Issue Date: January 26, 2004
LONZA RESULTS TUMBLE BADLY
The company calls it "a major setback in Lonza's 2003 performance." Early last year, the firm expected an upturn in the second half of 2003 that would bolster its earnings for the year. The upturn didn't materialize, and full-year earnings dropped 33.3% to $160 million as sales fell 11.6% to $1.81 billion, based on current exchange rates. The earnings figure does not include an $80 million charge the company has taken for decommissioning fine chemicals plants in the U.S. and Europe.
In the wake of the downturn, Lonza Chief Executive Markus Gemuend is resigning, effective as soon as a successor is found. Although Gemuend has not commented, a company statement says, "Gemuend feels that, given the market developments, a different type of leadership is required to move the group forward."
The company's three major divisions all took part in the downturn. "Our custom manufacturing facilities remained at low levels of activity for most of the year," according to the company, as its exclusive synthesis unit was negatively impacted by a low rate of drug approvals, continued destocking of inventories, and overcapacity at custom manufacturers and within the pharmaceutical industry. Low demand and high prices for energy and raw materials hit Lonza's organic and fine chemicals and polymer intermediates units.

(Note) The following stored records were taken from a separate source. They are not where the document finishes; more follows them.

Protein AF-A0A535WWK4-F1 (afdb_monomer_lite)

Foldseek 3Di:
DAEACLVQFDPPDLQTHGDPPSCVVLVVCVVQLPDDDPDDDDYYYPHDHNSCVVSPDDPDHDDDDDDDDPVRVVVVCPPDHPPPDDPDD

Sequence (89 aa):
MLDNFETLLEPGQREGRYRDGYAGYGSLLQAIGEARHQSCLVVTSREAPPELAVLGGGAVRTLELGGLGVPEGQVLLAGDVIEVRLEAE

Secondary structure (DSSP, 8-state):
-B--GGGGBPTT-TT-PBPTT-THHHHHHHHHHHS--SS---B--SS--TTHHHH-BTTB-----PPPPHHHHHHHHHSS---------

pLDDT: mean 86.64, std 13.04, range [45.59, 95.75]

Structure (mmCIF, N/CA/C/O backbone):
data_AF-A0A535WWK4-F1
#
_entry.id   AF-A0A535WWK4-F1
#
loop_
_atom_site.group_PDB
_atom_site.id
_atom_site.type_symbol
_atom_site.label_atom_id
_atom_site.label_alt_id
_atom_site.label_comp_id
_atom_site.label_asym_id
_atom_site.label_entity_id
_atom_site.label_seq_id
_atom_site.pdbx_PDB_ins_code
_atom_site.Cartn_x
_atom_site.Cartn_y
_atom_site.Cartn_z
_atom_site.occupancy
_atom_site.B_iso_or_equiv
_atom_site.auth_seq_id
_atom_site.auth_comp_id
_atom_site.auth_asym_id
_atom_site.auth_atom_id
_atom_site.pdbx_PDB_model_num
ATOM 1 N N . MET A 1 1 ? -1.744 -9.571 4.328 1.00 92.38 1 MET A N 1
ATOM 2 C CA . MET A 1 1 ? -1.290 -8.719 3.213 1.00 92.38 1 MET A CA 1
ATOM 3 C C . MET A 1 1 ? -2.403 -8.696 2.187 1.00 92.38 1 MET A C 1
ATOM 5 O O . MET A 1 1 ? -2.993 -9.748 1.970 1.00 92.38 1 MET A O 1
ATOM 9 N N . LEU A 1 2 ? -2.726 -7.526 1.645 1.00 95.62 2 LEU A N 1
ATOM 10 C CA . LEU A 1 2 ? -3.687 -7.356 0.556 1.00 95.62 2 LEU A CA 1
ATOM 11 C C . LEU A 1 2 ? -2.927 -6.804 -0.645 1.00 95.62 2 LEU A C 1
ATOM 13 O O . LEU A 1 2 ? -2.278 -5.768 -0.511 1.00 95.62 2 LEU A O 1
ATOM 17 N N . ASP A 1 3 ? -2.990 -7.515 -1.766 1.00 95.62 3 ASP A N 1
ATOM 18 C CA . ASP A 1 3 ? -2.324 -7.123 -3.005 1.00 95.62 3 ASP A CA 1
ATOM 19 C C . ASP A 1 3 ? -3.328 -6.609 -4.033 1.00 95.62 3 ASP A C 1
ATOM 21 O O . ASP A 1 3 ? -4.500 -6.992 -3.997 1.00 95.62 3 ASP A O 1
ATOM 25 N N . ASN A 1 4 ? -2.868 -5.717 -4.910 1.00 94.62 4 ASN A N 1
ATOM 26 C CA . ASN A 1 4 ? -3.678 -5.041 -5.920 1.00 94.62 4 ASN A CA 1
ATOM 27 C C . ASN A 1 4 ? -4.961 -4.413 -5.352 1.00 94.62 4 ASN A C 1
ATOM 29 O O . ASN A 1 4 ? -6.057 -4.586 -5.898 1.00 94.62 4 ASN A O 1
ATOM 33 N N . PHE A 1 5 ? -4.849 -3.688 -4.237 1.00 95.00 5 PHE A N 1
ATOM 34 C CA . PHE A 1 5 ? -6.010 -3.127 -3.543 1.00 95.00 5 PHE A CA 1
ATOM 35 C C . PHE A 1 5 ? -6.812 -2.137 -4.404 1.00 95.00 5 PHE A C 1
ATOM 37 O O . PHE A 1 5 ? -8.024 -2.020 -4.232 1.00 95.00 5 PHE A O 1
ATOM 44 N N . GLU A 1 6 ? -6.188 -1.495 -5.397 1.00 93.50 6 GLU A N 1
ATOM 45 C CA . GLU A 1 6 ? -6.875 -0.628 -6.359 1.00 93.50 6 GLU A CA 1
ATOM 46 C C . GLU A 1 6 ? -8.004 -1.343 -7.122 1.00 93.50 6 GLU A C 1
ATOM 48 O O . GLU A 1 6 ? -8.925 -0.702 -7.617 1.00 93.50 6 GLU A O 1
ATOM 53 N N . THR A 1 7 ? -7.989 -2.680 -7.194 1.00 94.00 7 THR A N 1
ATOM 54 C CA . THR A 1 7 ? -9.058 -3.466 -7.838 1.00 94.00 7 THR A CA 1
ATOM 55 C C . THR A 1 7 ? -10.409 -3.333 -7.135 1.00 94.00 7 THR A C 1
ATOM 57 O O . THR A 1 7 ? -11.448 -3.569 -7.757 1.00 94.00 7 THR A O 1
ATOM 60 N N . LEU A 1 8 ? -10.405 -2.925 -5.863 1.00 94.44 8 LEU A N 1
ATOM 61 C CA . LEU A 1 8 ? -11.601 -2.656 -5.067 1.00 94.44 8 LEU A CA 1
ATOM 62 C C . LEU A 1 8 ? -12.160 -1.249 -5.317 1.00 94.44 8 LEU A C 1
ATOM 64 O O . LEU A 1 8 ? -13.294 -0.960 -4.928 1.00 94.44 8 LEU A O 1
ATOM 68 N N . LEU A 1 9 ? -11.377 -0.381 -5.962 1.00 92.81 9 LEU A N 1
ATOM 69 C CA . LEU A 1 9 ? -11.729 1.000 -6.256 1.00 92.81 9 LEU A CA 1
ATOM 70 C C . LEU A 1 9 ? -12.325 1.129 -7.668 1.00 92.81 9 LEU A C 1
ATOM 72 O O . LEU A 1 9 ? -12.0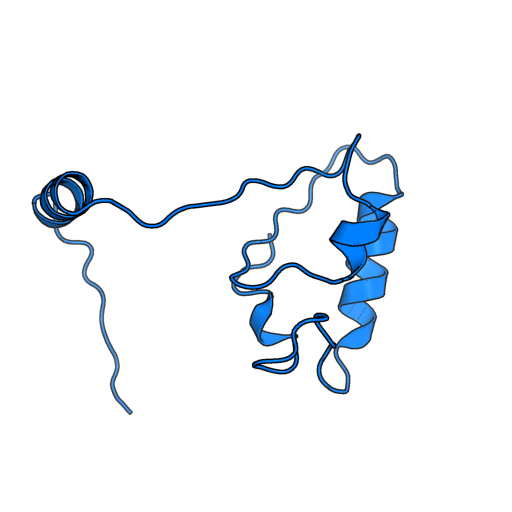91 0.317 -8.575 1.00 92.81 9 LEU A O 1
ATOM 76 N N . GLU A 1 10 ? -13.174 2.133 -7.845 1.00 91.75 10 GLU A N 1
ATOM 77 C CA . GLU A 1 10 ? -13.706 2.559 -9.131 1.00 91.75 10 GLU A CA 1
ATOM 78 C C . GLU A 1 10 ? -12.561 3.144 -9.977 1.00 91.75 10 GLU A C 1
ATOM 80 O O . GLU A 1 10 ? -11.946 4.129 -9.563 1.00 91.75 10 GLU A O 1
ATOM 85 N N . PRO A 1 11 ? -12.268 2.577 -11.163 1.00 85.25 11 PRO A N 1
ATOM 86 C CA . PRO A 1 11 ? -11.137 3.020 -11.971 1.00 85.25 11 PRO A CA 1
ATOM 87 C C . PRO A 1 11 ? -11.249 4.489 -12.384 1.00 85.25 11 PRO A C 1
ATOM 89 O O . PRO A 1 11 ? -12.295 4.935 -12.859 1.00 85.25 11 PRO A O 1
ATOM 92 N N . GLY A 1 12 ? -10.141 5.225 -12.283 1.00 76.44 12 GLY A N 1
ATOM 93 C CA . GLY A 1 12 ? -10.033 6.591 -12.804 1.00 76.44 12 GLY A CA 1
ATOM 94 C C . GLY A 1 12 ? -10.708 7.667 -11.948 1.00 76.44 12 GLY A C 1
ATOM 95 O O . GLY A 1 12 ? -10.742 8.829 -12.358 1.00 76.44 12 GLY A O 1
ATOM 96 N N . GLN A 1 13 ? -11.216 7.317 -10.763 1.00 74.50 13 GLN A N 1
ATOM 97 C CA . GLN A 1 13 ? -11.728 8.288 -9.801 1.00 74.50 13 GLN A CA 1
ATOM 98 C C . GLN A 1 13 ? -10.591 8.860 -8.954 1.00 74.50 13 GLN A C 1
ATOM 100 O O . GLN A 1 13 ? -9.922 8.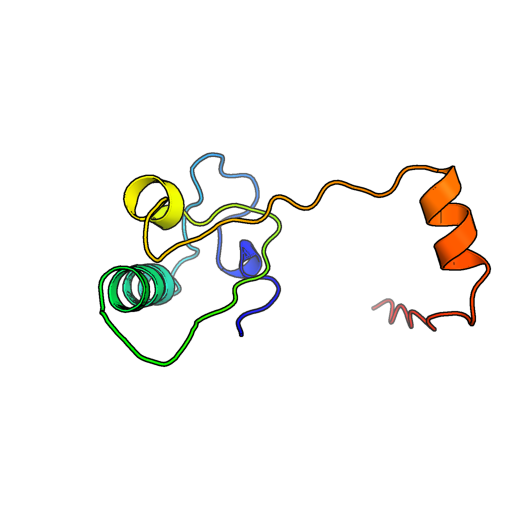150 -8.212 1.00 74.50 13 GLN A O 1
ATOM 105 N N . ARG A 1 14 ? -10.409 10.182 -9.013 1.00 65.12 14 ARG A N 1
ATOM 106 C CA . ARG A 1 14 ? -9.338 10.893 -8.287 1.00 65.12 14 ARG A CA 1
ATOM 107 C C . ARG A 1 14 ? -9.428 10.777 -6.764 1.00 65.12 14 ARG A C 1
ATOM 109 O O . ARG A 1 14 ? -8.417 10.944 -6.095 1.00 65.12 14 ARG A O 1
ATOM 116 N N . GLU A 1 15 ? -10.628 10.544 -6.240 1.00 68.12 15 GLU A N 1
ATOM 117 C CA . GLU A 1 15 ? -10.912 10.527 -4.800 1.00 68.12 15 GLU A CA 1
ATOM 118 C C . GLU A 1 15 ? -11.017 9.104 -4.224 1.00 68.12 15 GLU A C 1
ATOM 120 O O . GLU A 1 15 ? -11.363 8.953 -3.058 1.00 68.12 15 GLU A O 1
ATOM 125 N N . GLY A 1 16 ? -10.698 8.064 -5.012 1.00 75.75 16 GLY A N 1
ATOM 126 C CA . GLY A 1 16 ? -10.659 6.678 -4.538 1.00 75.75 16 GLY A CA 1
ATOM 127 C C . GLY A 1 16 ? -12.012 6.204 -4.005 1.00 75.75 16 GLY A C 1
ATOM 128 O O . GLY A 1 16 ? -12.183 5.998 -2.809 1.00 75.75 16 GLY A O 1
ATOM 129 N N . ARG A 1 17 ? -13.008 6.034 -4.880 1.00 89.38 17 ARG A N 1
ATOM 130 C CA . ARG A 1 17 ? -14.313 5.490 -4.479 1.00 89.38 17 ARG A CA 1
ATOM 131 C C . ARG A 1 17 ? -14.292 3.966 -4.549 1.00 89.38 17 ARG A C 1
ATOM 133 O O . ARG A 1 17 ? -13.824 3.416 -5.534 1.00 89.38 17 ARG A O 1
ATOM 140 N N . TYR A 1 18 ? -14.833 3.279 -3.546 1.00 93.75 18 TYR A N 1
ATOM 141 C CA . TYR A 1 18 ? -15.005 1.824 -3.607 1.00 93.75 18 TYR A CA 1
ATOM 142 C C . TYR A 1 18 ? -16.082 1.428 -4.618 1.00 93.75 18 TYR A C 1
ATOM 144 O O . TYR A 1 18 ? -17.129 2.070 -4.703 1.00 93.75 18 TYR A O 1
ATOM 152 N N . ARG A 1 19 ? -15.853 0.313 -5.315 1.00 94.12 19 ARG A N 1
ATOM 153 C CA . ARG A 1 19 ? -16.884 -0.359 -6.109 1.00 94.12 19 ARG A CA 1
ATOM 154 C C . ARG A 1 19 ? -18.028 -0.830 -5.212 1.00 94.12 19 ARG A C 1
ATOM 156 O O . ARG A 1 19 ? -17.832 -1.131 -4.029 1.00 94.12 19 ARG A O 1
ATOM 163 N N . ASP A 1 20 ? -19.213 -0.962 -5.798 1.00 93.50 20 ASP A N 1
ATOM 164 C CA . ASP A 1 20 ? -20.388 -1.466 -5.090 1.00 93.50 20 ASP A CA 1
ATOM 165 C C . ASP A 1 20 ? -20.101 -2.821 -4.424 1.00 93.50 20 ASP A C 1
ATOM 167 O O . ASP A 1 20 ? -19.547 -3.738 -5.030 1.00 93.50 20 ASP A O 1
ATOM 171 N N . GLY A 1 21 ? -20.453 -2.928 -3.141 1.00 95.00 21 GLY A N 1
ATOM 172 C CA . GLY A 1 21 ? -20.200 -4.115 -2.319 1.00 95.00 21 GLY A CA 1
ATOM 173 C C . GLY A 1 21 ? -18.829 -4.166 -1.635 1.00 95.00 21 GLY A C 1
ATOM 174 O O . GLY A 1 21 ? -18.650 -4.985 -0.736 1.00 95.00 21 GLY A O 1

For 2004, the company says: "The combination of all the negative factors which have come to bear on the performance of Lonza for 2003 requires that the company take a cautious view of its earnings guidance. As a result, the board of directors feels comfortable setting minimum levels of expected returns." The company predicts operating income--sales minus operating expenses--of about $180 million this year, which would be down from operating income of about $240 million in 2003.